9.     Hierarki Kebutuhan Maslow
a.     Karena insan mempunyai banyak kebutuhan, pada waktu tertentu kebutuhan manakah yang mereka coba untuk dipenuhi.  Maslow  mengemukakan hirarki atau tingkatan kebutuhan yang terdiri atas dua bagian utama ialah:
1.     Kebutuhan Dasar, berada pada hierarki paling bawah, terdiri dari (a) keperluan fisiologis; (b) kebutuhan akan rasa aman; c) kebutuhan untuk dicintai; (d) kebutuhan untuk dihargai ; dan
2.     Kebutuhan Tumbuh, yang berada di atas kebutuhan dasar, berisikan: (a) kebutuhan untuk mengenali dan memahami; (b) kebutuhan keindahan; dan (c) kebutuhan aktualisasi diri.
b.     Menurut teori keperluan Maslow, keperluan yang berada pada hierarki lebih bawah tidak mesti dipenuhi sebagian sebelum seseorang akan menjajal untuk memiliki kebutuhan yang lebih tinggi tingkatannya. Sebagai misal seorang yang lapar atau seorang yang secara fisik dalam bahaya tidak begitu menghiraukan untuk mempertahankan desain diri positip dibandingkan untuk menerima kuliner atau keamanan; namun begitu, orang yang tidak lagi lapar atau tidak lagi dicekam rasa takut, keperluan akan harga diri menjadi penting,demikian Maslow
c.    Konsep penting yang diperkenalkan Maslow ialah perbedaan antara kebutuhan dasar  dan keperluan berkembang. Kebutuhan dasar  (fisiologis, rasa aman, cinta,dan penghargaan) adalah kebutuhan yang penting untuk kebutuhan fisik dan psikologis; keperluan ini mesti dipenuhi. Sekali kebutuhan ini dipenuhi,motivasi seseorang untuk memenuhi  kebutuhan ini surut. Sebaliknya  kebutuhan berkembang, bila keperluan untuk mengetahui dan mengerti sesuatu, menghargai keindahan, atau menumbuhkan dan membuatkan apresiasi (penghargaan) dari orang lain, tidak pernah dapat dipenuhi seluruhnya. Dalam kenyataannya, kian orang mampu menyanggupi  kebutuhan mereka untuk mengetahui dan memahami dunia di sekitarmereka, motivasi mencar ilmu mereka mampu menjadi kian besar dan besar lengan berkuasa.

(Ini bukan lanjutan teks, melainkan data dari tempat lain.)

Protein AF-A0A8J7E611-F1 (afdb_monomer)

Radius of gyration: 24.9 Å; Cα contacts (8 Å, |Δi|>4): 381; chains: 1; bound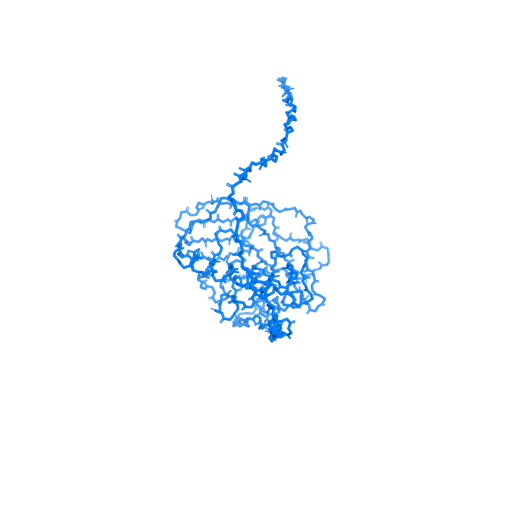ing box: 78×42×85 Å

Secondary structure (DSSP, 8-state):
-----PPPPP--------------------------------------TTTTPPPPPPPPPPPPSSS---SEEEEET--TTSS-EEES-SS-EEEEEEE-S-TT---S--EEEEE-TTT--EEEEEEPPTT---EE-TT-SEEEEEEE--SSPPPTT-EEEEEEE-TTS-EEEEEEEEEPPHHHHHHHHHHHHHHHHHHHHTT--HHHHHHHHHHHHHHTT-HHHHHHHHHT-SS--HHHHHHHHHHHHHHS---

Structure (mmCIF, N/CA/C/O backbone):
data_AF-A0A8J7E611-F1
#
_entry.id   AF-A0A8J7E611-F1
#
loop_
_atom_site.group_PDB
_atom_site.id
_atom_site.type_symbol
_atom_site.label_atom_id
_atom_site.label_alt_id
_atom_site.label_comp_id
_atom_site.label_asym_id
_atom_site.label_entity_id
_atom_site.label_seq_id
_atom_site.pdbx_PDB_ins_code
_atom_site.Cartn_x
_atom_site.Cartn_y
_atom_site.Cartn_z
_atom_site.occupancy
_atom_site.B_iso_or_equiv
_atom_site.auth_seq_id
_atom_site.auth_comp_id
_atom_site.auth_asym_id
_atom_site.auth_atom_id
_atom_site.pdbx_PDB_model_num
ATOM 1 N N . MET A 1 1 ? -17.434 6.705 -45.946 1.00 43.94 1 MET A N 1
ATOM 2 C CA . MET A 1 1 ? -17.909 5.642 -45.036 1.00 43.94 1 MET A CA 1
ATOM 3 C C . MET A 1 1 ? -18.622 6.334 -43.890 1.00 43.94 1 MET A C 1
ATOM 5 O O . MET A 1 1 ? -17.970 7.053 -43.148 1.00 43.94 1 MET A O 1
ATOM 9 N N . ALA A 1 2 ? -19.951 6.253 -43.854 1.00 32.22 2 ALA A N 1
ATOM 10 C CA . ALA A 1 2 ? -20.780 6.901 -42.841 1.00 32.22 2 ALA A CA 1
ATOM 11 C C . ALA A 1 2 ? -21.037 5.905 -41.705 1.00 32.22 2 ALA A C 1
ATOM 13 O O . ALA A 1 2 ? -21.443 4.776 -41.976 1.00 32.22 2 ALA A O 1
ATOM 14 N N . PHE A 1 3 ? -20.759 6.310 -40.467 1.00 36.22 3 PHE A N 1
ATOM 15 C CA . PHE A 1 3 ? -21.062 5.523 -39.276 1.00 36.22 3 PHE A CA 1
ATOM 16 C C . PHE A 1 3 ? -22.378 6.014 -38.679 1.00 36.22 3 PHE A C 1
ATOM 18 O O . PHE A 1 3 ? -22.497 7.171 -38.280 1.00 36.22 3 PHE A O 1
ATOM 25 N N . ASP A 1 4 ? -23.356 5.115 -38.667 1.00 35.47 4 ASP A N 1
ATOM 26 C CA . ASP A 1 4 ? -24.676 5.289 -38.076 1.00 35.47 4 ASP A CA 1
ATOM 27 C C . ASP A 1 4 ? -24.599 4.873 -36.597 1.00 35.47 4 ASP A C 1
ATOM 29 O O . ASP A 1 4 ? -24.293 3.720 -36.283 1.00 35.47 4 ASP A O 1
ATOM 33 N N . TYR A 1 5 ? -24.793 5.825 -35.681 1.00 38.66 5 TYR A N 1
ATOM 34 C CA . TYR A 1 5 ? -24.737 5.597 -34.235 1.00 38.66 5 TYR A CA 1
ATOM 35 C C . TYR A 1 5 ? -26.161 5.523 -33.674 1.00 38.66 5 TYR A C 1
ATOM 37 O O . TYR A 1 5 ? -26.848 6.535 -33.535 1.00 38.66 5 TYR A O 1
ATOM 45 N N . LYS A 1 6 ? -26.597 4.311 -33.309 1.00 39.56 6 LYS A N 1
ATOM 46 C CA . LYS A 1 6 ? -27.809 4.086 -32.511 1.00 39.56 6 LYS A CA 1
ATOM 47 C C . LYS A 1 6 ? -27.499 4.253 -31.024 1.00 39.56 6 LYS A C 1
ATOM 49 O O . LYS A 1 6 ? -26.649 3.556 -30.478 1.00 39.56 6 LYS A O 1
ATOM 54 N N . VAL A 1 7 ? -28.233 5.152 -30.377 1.00 43.75 7 VAL A N 1
ATOM 55 C CA . VAL A 1 7 ? -28.238 5.363 -28.922 1.00 43.75 7 VAL A CA 1
ATOM 56 C C . VAL A 1 7 ? -29.125 4.300 -28.259 1.00 43.75 7 VAL A C 1
ATOM 58 O O . VAL A 1 7 ? -30.276 4.159 -28.679 1.00 43.75 7 VAL A O 1
ATOM 61 N N . PRO A 1 8 ? -28.667 3.574 -27.223 1.00 46.31 8 PRO A N 1
ATOM 62 C CA . PRO A 1 8 ? -29.560 2.787 -26.392 1.00 46.31 8 PRO A CA 1
ATOM 63 C C . PRO A 1 8 ? -30.168 3.626 -25.262 1.00 46.31 8 PRO A C 1
ATOM 65 O O . PRO A 1 8 ? -29.510 4.405 -24.574 1.00 46.31 8 PRO A O 1
ATOM 68 N N . THR A 1 9 ? -31.473 3.438 -25.130 1.00 46.88 9 THR A N 1
ATOM 69 C CA . THR A 1 9 ? -32.429 4.079 -24.233 1.00 46.88 9 THR A CA 1
ATOM 70 C C . THR A 1 9 ? -32.193 3.697 -22.770 1.00 46.88 9 THR A C 1
ATOM 72 O O . THR A 1 9 ? -31.940 2.537 -22.450 1.00 46.88 9 THR A O 1
ATOM 75 N N . ALA A 1 10 ? -32.315 4.685 -21.883 1.00 37.31 10 ALA A N 1
ATOM 76 C CA . ALA A 1 10 ? -32.240 4.538 -20.435 1.00 37.31 10 ALA A CA 1
ATOM 77 C C . ALA A 1 10 ? -33.353 3.626 -19.887 1.00 37.31 10 ALA A C 1
ATOM 79 O O . ALA A 1 10 ? -34.529 3.828 -20.187 1.00 37.31 10 ALA A O 1
ATOM 80 N N . PHE A 1 11 ? -32.984 2.671 -19.032 1.00 37.84 11 PHE A N 1
ATOM 81 C CA . PHE A 1 11 ? -33.914 1.924 -18.185 1.00 37.84 11 PHE A CA 1
ATOM 82 C C . PHE A 1 11 ? -33.816 2.463 -16.753 1.00 37.84 11 PHE A C 1
ATOM 84 O O . PHE A 1 11 ? -32.850 2.206 -16.038 1.00 37.84 11 PHE A O 1
ATOM 91 N N . MET A 1 12 ? -34.825 3.236 -16.346 1.00 39.47 12 MET A N 1
ATOM 92 C CA . MET A 1 12 ? -35.111 3.526 -14.942 1.00 39.47 12 MET A CA 1
ATOM 93 C C . MET A 1 12 ? -35.800 2.301 -14.333 1.00 39.47 12 MET A C 1
ATOM 95 O O . MET A 1 12 ? -36.919 1.966 -14.716 1.00 39.47 12 MET A O 1
ATOM 99 N N . GLY A 1 13 ? -35.135 1.634 -13.392 1.00 34.44 13 GLY A N 1
ATOM 100 C CA . GLY A 1 13 ? -35.726 0.599 -12.547 1.00 34.44 13 GLY A CA 1
ATOM 101 C C . GLY A 1 13 ? -35.825 1.109 -11.116 1.00 34.44 13 GLY A C 1
ATOM 102 O O . GLY A 1 13 ? -34.821 1.183 -10.417 1.00 34.44 13 GLY A O 1
ATOM 103 N N . ALA A 1 14 ? -37.029 1.497 -10.701 1.00 36.25 14 ALA A N 1
ATOM 104 C CA . ALA A 1 14 ? -37.350 1.826 -9.321 1.00 36.25 14 ALA A CA 1
ATOM 105 C C . ALA A 1 14 ? -37.425 0.535 -8.493 1.00 36.25 14 ALA A C 1
ATOM 107 O O . ALA A 1 14 ? -38.273 -0.317 -8.755 1.00 36.25 14 ALA A O 1
ATOM 108 N N . THR A 1 15 ? -36.565 0.393 -7.485 1.00 37.88 15 THR A N 1
ATOM 109 C CA . THR A 1 15 ? -36.643 -0.724 -6.536 1.00 37.88 15 THR A CA 1
ATOM 110 C C . THR A 1 15 ? -37.441 -0.285 -5.315 1.00 37.88 15 THR A C 1
ATOM 112 O O . THR A 1 15 ? -36.957 0.431 -4.442 1.00 37.88 15 THR A O 1
ATOM 115 N N . THR A 1 16 ? -38.704 -0.699 -5.281 1.00 37.22 16 THR A N 1
ATOM 116 C CA . THR A 1 16 ? -39.599 -0.594 -4.128 1.00 37.22 16 THR A CA 1
ATOM 117 C C . THR A 1 16 ? -39.118 -1.529 -3.015 1.00 37.22 16 THR A C 1
ATOM 119 O O . THR A 1 16 ? -39.084 -2.744 -3.196 1.00 37.22 16 THR A O 1
ATOM 122 N N . LEU A 1 17 ? -38.767 -0.971 -1.854 1.00 33.41 17 LEU A N 1
ATOM 123 C CA . LEU A 1 17 ? -38.500 -1.734 -0.635 1.00 33.41 17 LEU A CA 1
ATOM 124 C C . LEU A 1 17 ? -39.844 -2.127 0.004 1.00 33.41 17 LEU A C 1
ATOM 126 O O . LEU A 1 17 ? -40.559 -1.283 0.541 1.00 33.41 17 LEU A O 1
ATOM 130 N N . VAL A 1 18 ? -40.203 -3.407 -0.082 1.00 35.38 18 VAL A N 1
ATOM 131 C CA . VAL A 1 18 ? -41.375 -3.978 0.596 1.00 35.38 18 VAL A CA 1
ATOM 132 C C . VAL A 1 18 ? -40.969 -4.394 2.011 1.00 35.38 18 VAL A C 1
ATOM 134 O O . VAL A 1 18 ? -40.196 -5.331 2.196 1.00 35.38 18 VAL A O 1
ATOM 137 N N . LEU A 1 19 ? -41.505 -3.694 3.013 1.00 35.16 19 LEU A N 1
ATOM 138 C CA . LEU A 1 19 ? -41.470 -4.087 4.423 1.00 35.16 19 LEU A CA 1
ATOM 139 C C . LEU A 1 19 ? -42.463 -5.235 4.655 1.00 35.16 19 LEU A C 1
ATOM 141 O O . LEU A 1 19 ? -43.676 -5.031 4.614 1.00 35.16 19 LEU A O 1
ATOM 145 N N . LEU A 1 20 ? -41.955 -6.439 4.920 1.00 39.28 20 LEU A N 1
ATOM 146 C CA . LEU A 1 20 ? -42.757 -7.559 5.414 1.00 39.28 20 LEU A CA 1
ATOM 147 C C . LEU A 1 20 ? -42.832 -7.501 6.945 1.00 39.28 20 LEU A C 1
ATOM 149 O O . LEU A 1 20 ? -41.914 -7.917 7.646 1.00 39.28 20 LEU A O 1
ATOM 153 N N . LEU A 1 21 ? -43.958 -6.996 7.451 1.00 39.22 21 LEU A N 1
ATOM 154 C CA . LEU A 1 21 ? -44.427 -7.230 8.815 1.00 39.22 21 LEU A CA 1
ATOM 155 C C . LEU A 1 21 ? -45.476 -8.350 8.782 1.00 39.22 21 LEU A C 1
ATOM 157 O O . LEU A 1 21 ? -46.616 -8.151 8.373 1.00 39.22 21 LEU A O 1
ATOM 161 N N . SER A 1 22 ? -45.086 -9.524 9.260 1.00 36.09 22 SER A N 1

Dengan mengetahui macam-macam teori belajar dan motivai belajar serta persepsi terhadap tingkahlaku manusia diharapkan semoga guru, dosen  dan mahasiswa dapat menerapkan teori tersebut sesuai dengan kemampuan, situasi dan kondisi lingkungan belajar, sehingga tercipta kenyamanan dan keberhasilan proses pembelajaran.
DAFTAR PUSTAKA
Hamid Darmadi (2010) Kemampuan Dasar Mengajar; Konsep dasar dan Praktek : Penerbit Bandung; Alfabeta
M. Ngalim Purwanto, Psikologi Pendidikan, Bandung, Remaja Rosdakarya, 1990.
R.E, Slavin,.. Educational Psychology: Theory and Practice. Sixth Edition. Boston: Allyn and Bacon. 2000.
Uno, B. Hamzah, Orientasi Baru dalam Psikologi Pembelajaran, Jakarta: PT. Bumi Aksara. 2005.